# ACTIVITY:
Write out the stretch of lines below that begins at the line with "ATOM 71 O O" and ends at the line with "ATOM 79 O O", including both, exactly as given and nothing more.
─── RECORDS FOR THE EXERCISE
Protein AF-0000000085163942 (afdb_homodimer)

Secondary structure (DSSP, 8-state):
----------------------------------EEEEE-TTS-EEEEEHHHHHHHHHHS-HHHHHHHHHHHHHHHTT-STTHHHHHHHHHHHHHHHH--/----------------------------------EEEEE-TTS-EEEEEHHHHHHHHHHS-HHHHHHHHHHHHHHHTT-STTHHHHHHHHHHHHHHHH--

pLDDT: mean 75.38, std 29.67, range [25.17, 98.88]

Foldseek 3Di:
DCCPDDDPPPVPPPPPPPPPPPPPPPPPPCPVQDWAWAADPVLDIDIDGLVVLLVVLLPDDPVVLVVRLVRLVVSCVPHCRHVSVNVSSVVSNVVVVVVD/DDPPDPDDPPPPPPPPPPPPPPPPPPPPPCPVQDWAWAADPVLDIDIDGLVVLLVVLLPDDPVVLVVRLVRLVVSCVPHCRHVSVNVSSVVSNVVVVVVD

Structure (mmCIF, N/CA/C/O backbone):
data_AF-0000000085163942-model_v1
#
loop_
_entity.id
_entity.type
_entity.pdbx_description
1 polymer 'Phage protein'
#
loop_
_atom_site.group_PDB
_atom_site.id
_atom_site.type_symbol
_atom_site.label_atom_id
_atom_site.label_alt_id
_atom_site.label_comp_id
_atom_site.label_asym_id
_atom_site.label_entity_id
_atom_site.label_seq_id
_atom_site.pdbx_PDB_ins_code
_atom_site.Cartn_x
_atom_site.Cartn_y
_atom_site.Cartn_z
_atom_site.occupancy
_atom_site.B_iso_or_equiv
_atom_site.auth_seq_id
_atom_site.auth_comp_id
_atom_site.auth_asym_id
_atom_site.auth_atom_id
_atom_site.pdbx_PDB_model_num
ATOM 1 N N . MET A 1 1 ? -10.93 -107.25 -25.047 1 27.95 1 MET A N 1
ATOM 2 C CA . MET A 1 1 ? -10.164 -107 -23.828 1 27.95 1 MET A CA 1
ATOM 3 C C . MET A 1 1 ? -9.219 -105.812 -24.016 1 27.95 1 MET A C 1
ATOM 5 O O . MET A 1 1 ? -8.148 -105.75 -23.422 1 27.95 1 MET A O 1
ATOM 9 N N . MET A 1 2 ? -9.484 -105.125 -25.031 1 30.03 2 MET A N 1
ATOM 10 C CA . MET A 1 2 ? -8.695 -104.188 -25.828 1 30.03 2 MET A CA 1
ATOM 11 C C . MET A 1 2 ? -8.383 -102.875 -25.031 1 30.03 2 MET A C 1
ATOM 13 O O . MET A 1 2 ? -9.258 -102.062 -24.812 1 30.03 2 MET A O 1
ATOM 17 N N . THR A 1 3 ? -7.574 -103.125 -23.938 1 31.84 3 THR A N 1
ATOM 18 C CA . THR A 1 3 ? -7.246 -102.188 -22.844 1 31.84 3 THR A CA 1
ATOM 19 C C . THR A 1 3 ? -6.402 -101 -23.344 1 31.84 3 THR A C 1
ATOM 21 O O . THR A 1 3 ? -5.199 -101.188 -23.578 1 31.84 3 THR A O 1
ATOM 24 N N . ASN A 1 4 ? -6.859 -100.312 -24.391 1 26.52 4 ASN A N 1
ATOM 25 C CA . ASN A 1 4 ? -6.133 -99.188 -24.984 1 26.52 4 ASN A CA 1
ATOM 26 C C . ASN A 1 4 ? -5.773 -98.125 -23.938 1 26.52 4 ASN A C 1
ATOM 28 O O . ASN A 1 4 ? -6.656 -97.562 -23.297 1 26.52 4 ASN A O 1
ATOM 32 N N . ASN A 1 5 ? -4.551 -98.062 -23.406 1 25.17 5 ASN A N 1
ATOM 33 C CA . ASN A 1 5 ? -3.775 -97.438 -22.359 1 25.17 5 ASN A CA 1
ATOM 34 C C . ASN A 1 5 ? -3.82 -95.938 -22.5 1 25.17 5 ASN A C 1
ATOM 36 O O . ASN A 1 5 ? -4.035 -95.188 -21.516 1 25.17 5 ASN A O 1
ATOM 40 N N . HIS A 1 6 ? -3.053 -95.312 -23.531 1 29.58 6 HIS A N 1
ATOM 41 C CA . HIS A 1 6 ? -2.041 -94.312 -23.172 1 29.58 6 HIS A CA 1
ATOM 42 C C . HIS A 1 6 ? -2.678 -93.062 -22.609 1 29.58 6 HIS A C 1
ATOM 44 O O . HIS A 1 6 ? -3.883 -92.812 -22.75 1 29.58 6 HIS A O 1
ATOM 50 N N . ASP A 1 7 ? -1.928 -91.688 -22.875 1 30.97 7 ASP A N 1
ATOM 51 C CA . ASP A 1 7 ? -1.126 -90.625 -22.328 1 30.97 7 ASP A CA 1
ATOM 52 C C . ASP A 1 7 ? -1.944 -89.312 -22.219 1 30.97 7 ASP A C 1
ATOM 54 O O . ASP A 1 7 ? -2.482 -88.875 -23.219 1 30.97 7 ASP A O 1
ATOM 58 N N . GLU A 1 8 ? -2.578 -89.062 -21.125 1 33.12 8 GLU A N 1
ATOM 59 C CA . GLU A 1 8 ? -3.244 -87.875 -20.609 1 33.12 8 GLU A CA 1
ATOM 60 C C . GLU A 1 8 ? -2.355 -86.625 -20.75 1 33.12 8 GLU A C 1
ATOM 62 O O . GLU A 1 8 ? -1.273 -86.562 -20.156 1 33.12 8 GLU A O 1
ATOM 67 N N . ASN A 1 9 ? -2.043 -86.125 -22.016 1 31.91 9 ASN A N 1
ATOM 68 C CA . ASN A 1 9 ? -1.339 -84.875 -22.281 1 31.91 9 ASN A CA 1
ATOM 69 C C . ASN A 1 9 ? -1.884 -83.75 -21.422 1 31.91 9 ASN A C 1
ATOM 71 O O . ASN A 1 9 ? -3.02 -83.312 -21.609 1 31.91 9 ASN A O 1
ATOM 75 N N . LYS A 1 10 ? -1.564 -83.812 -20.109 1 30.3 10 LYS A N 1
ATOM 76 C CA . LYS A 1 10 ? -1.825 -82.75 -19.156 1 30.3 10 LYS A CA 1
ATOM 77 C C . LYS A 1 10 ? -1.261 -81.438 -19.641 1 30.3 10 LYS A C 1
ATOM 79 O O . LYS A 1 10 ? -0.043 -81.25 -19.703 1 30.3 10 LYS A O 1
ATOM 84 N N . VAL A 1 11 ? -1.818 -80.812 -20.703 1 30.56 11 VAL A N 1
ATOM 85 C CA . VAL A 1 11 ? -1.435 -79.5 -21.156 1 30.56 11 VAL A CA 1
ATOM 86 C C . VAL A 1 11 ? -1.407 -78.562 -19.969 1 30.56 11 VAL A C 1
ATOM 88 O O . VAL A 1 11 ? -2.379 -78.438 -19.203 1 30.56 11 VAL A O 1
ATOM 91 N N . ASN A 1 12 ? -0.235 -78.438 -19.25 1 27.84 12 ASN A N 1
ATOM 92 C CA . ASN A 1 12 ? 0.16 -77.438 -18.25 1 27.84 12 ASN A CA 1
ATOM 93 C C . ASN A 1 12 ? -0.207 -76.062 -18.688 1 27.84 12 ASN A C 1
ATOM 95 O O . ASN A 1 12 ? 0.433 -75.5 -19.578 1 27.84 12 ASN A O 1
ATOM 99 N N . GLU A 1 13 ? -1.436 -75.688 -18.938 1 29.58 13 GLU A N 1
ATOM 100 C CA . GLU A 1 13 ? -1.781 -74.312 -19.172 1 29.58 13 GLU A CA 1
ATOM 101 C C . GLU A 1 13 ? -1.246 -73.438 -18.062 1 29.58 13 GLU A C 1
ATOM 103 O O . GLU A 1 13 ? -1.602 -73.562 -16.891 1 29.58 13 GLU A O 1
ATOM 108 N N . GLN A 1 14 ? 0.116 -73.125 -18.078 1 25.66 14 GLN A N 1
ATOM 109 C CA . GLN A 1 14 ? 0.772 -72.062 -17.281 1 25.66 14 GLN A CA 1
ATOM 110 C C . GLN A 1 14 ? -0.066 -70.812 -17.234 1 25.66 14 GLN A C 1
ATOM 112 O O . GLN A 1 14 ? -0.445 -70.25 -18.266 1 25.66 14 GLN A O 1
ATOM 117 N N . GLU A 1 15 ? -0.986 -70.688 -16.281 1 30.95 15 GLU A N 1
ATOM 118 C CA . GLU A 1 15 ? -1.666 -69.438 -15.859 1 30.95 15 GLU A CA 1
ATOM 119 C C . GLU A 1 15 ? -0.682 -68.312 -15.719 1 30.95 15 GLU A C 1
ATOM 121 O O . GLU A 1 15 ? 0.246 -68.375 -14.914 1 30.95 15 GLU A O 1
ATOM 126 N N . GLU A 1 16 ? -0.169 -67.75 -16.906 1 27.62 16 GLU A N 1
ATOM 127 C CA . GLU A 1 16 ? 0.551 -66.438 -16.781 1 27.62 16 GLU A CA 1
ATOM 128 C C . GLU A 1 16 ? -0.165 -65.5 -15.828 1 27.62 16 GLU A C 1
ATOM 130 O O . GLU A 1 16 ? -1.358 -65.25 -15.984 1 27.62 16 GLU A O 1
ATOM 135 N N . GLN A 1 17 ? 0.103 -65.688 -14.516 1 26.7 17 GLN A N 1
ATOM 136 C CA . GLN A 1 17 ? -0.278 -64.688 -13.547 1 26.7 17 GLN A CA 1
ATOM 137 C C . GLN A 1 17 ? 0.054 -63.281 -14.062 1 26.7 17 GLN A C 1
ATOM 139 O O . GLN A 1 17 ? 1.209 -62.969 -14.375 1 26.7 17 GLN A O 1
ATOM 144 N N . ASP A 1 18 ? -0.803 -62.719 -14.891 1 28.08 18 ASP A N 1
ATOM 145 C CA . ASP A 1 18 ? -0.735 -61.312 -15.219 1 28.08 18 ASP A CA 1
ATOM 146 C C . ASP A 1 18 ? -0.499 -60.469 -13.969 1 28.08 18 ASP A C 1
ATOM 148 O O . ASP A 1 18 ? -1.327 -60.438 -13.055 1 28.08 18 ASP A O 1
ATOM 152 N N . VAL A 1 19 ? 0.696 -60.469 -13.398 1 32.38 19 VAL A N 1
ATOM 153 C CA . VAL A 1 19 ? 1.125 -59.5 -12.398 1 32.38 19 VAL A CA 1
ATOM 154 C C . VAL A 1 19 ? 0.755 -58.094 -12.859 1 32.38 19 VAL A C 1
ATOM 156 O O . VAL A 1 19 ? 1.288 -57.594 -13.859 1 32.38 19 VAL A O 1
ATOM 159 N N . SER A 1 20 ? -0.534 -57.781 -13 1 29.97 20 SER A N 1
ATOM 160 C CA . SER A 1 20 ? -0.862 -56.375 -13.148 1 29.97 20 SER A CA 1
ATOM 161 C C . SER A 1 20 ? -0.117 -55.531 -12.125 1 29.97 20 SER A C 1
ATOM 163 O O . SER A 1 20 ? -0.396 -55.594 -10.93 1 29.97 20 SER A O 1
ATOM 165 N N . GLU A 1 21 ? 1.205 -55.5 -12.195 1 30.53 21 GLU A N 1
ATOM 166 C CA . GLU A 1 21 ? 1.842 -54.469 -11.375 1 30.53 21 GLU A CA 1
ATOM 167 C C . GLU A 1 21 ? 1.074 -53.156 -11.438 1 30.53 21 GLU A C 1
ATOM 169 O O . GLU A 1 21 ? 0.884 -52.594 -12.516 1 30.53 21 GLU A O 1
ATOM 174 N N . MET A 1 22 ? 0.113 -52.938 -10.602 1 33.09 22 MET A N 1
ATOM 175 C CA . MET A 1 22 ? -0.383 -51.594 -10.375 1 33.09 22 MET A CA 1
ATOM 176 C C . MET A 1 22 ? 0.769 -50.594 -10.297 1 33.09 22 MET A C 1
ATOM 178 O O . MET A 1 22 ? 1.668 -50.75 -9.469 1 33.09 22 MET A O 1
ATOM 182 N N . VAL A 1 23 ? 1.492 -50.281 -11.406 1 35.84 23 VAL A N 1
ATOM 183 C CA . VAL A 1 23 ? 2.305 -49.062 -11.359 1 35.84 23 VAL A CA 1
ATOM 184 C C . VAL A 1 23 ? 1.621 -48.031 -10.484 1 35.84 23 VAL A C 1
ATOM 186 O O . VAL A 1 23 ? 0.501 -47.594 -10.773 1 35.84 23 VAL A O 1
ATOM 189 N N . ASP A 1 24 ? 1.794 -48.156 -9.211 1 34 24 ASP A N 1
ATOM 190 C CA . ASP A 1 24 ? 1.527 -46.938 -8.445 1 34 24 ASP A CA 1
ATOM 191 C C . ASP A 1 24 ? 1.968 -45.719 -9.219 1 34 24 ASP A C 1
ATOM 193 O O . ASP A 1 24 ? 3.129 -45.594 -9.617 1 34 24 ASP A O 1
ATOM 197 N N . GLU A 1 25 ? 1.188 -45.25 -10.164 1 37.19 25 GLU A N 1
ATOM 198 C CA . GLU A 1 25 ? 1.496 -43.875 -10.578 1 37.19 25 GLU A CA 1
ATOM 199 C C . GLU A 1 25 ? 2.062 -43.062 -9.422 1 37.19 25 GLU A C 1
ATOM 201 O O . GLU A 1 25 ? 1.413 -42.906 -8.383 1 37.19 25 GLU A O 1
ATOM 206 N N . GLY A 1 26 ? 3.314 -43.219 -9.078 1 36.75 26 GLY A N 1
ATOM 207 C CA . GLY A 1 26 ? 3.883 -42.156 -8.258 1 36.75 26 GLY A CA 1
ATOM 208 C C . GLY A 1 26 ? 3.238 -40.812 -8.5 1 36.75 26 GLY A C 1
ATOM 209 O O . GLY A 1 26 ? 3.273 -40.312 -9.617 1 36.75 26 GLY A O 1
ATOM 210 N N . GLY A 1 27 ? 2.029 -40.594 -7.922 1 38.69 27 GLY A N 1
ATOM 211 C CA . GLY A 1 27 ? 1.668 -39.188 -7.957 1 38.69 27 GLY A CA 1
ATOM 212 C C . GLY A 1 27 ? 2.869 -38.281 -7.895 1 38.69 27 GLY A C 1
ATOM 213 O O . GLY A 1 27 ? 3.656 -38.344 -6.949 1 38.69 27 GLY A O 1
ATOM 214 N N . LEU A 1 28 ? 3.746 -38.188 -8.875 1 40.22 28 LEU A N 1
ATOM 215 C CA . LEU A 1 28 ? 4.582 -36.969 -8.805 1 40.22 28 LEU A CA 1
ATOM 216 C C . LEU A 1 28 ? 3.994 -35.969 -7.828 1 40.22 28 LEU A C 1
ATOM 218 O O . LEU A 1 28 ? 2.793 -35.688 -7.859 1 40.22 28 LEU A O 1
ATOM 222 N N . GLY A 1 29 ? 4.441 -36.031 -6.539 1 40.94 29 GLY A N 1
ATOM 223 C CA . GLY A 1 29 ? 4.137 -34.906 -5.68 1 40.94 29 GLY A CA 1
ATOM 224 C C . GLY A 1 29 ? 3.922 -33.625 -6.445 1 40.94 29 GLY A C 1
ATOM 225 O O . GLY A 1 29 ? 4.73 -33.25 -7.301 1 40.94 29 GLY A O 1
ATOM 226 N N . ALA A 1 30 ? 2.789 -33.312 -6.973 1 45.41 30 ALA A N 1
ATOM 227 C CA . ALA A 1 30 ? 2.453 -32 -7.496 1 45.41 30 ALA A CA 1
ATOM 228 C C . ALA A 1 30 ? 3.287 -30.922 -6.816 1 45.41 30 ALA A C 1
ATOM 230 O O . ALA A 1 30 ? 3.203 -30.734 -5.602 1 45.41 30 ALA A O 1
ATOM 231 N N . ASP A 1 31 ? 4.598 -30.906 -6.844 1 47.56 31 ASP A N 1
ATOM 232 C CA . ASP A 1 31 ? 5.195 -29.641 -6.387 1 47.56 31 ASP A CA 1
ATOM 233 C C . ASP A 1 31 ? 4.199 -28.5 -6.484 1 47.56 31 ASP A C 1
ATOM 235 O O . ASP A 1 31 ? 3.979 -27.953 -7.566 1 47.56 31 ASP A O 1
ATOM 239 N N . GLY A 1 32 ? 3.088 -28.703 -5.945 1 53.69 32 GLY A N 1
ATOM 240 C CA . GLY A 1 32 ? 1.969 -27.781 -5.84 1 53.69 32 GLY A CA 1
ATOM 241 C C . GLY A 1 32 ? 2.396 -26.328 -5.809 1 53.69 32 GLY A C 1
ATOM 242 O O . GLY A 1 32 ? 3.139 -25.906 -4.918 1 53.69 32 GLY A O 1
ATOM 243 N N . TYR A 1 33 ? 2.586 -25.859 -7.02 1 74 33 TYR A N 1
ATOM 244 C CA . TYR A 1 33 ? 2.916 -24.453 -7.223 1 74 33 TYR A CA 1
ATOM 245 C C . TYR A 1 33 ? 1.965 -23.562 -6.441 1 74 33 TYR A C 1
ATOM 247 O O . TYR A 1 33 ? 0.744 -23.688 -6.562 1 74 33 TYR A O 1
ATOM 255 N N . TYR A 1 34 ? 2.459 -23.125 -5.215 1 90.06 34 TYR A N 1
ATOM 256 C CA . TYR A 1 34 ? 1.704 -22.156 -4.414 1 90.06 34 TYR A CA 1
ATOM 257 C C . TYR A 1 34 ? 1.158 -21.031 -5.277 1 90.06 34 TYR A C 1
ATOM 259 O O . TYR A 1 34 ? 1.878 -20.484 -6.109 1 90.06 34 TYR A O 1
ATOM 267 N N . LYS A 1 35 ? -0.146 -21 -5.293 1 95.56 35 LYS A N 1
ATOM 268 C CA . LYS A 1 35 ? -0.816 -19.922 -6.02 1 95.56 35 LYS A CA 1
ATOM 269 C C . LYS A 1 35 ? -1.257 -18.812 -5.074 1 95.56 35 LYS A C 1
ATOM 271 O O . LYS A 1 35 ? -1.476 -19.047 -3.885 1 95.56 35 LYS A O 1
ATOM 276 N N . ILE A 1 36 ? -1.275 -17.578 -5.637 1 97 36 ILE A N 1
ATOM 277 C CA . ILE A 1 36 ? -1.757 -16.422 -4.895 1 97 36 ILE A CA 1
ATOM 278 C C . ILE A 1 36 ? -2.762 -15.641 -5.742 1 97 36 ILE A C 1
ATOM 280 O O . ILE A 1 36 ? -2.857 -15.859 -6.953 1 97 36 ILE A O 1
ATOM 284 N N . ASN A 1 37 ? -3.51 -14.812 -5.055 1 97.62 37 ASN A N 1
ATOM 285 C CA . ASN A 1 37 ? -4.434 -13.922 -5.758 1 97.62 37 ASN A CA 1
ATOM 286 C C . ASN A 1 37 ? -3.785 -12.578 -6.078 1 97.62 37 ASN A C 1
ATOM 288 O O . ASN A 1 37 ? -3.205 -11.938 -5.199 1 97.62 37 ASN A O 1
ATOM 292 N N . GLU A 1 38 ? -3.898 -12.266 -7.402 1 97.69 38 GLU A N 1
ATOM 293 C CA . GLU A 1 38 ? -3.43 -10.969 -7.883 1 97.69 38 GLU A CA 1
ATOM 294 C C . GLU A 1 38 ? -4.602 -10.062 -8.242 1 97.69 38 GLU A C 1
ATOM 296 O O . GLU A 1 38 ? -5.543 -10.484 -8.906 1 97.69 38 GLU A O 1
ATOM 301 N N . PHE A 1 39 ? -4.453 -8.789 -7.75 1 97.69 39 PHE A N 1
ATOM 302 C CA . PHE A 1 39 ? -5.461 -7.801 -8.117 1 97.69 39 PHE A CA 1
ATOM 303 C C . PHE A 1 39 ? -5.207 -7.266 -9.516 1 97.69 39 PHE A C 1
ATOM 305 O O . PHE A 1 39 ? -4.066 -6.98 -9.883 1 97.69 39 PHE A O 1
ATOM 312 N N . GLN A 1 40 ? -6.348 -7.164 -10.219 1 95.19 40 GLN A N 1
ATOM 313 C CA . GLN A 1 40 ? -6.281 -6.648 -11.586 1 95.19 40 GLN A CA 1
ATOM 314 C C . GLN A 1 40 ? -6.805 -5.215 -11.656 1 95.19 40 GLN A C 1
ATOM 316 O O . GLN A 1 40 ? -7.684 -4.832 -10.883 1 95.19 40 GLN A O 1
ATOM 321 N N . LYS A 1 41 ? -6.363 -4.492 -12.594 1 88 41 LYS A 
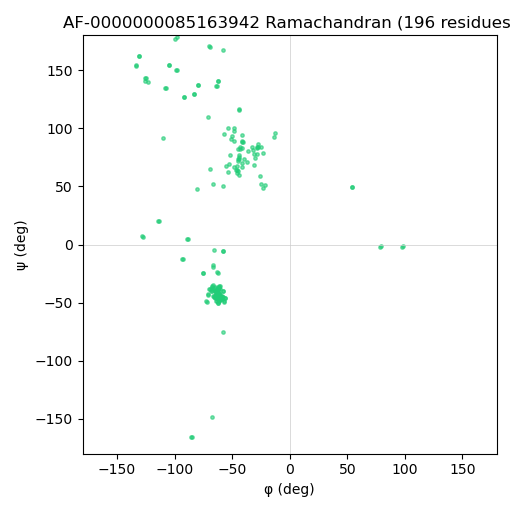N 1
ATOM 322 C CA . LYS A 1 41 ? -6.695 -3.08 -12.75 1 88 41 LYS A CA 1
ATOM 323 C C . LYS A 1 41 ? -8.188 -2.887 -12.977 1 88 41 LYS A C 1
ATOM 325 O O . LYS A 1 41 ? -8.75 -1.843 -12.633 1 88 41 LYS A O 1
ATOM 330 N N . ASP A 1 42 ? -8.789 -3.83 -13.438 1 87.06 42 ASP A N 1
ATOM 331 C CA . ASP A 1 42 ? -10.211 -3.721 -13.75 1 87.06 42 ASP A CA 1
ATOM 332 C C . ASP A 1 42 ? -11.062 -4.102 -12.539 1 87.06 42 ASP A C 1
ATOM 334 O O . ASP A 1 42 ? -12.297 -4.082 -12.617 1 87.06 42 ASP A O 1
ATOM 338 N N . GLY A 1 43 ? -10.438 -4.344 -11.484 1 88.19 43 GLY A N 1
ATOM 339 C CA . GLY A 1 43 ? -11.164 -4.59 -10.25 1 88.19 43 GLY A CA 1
──────
# EXERCISE RESULT:
ATOM 71 O O . ASN A 1 9 ? -3.02 -83.312 -21.609 1 31.91 9 ASN A O 1
ATOM 75 N N . LYS A 1 10 ? -1.564 -83.812 -20.109 1 30.3 10 LYS A N 1
ATOM 76 C CA . LYS A 1 10 ? -1.825 -82.75 -19.156 1 30.3 10 LYS A CA 1
ATOM 77 C C . LYS A 1 10 ? -1.261 -81.438 -19.641 1 30.3 10 LYS A C 1
ATOM 79 O O . LYS A 1 10 ? -0.043 -81.25 -19.703 1 30.3 10 LYS A O 1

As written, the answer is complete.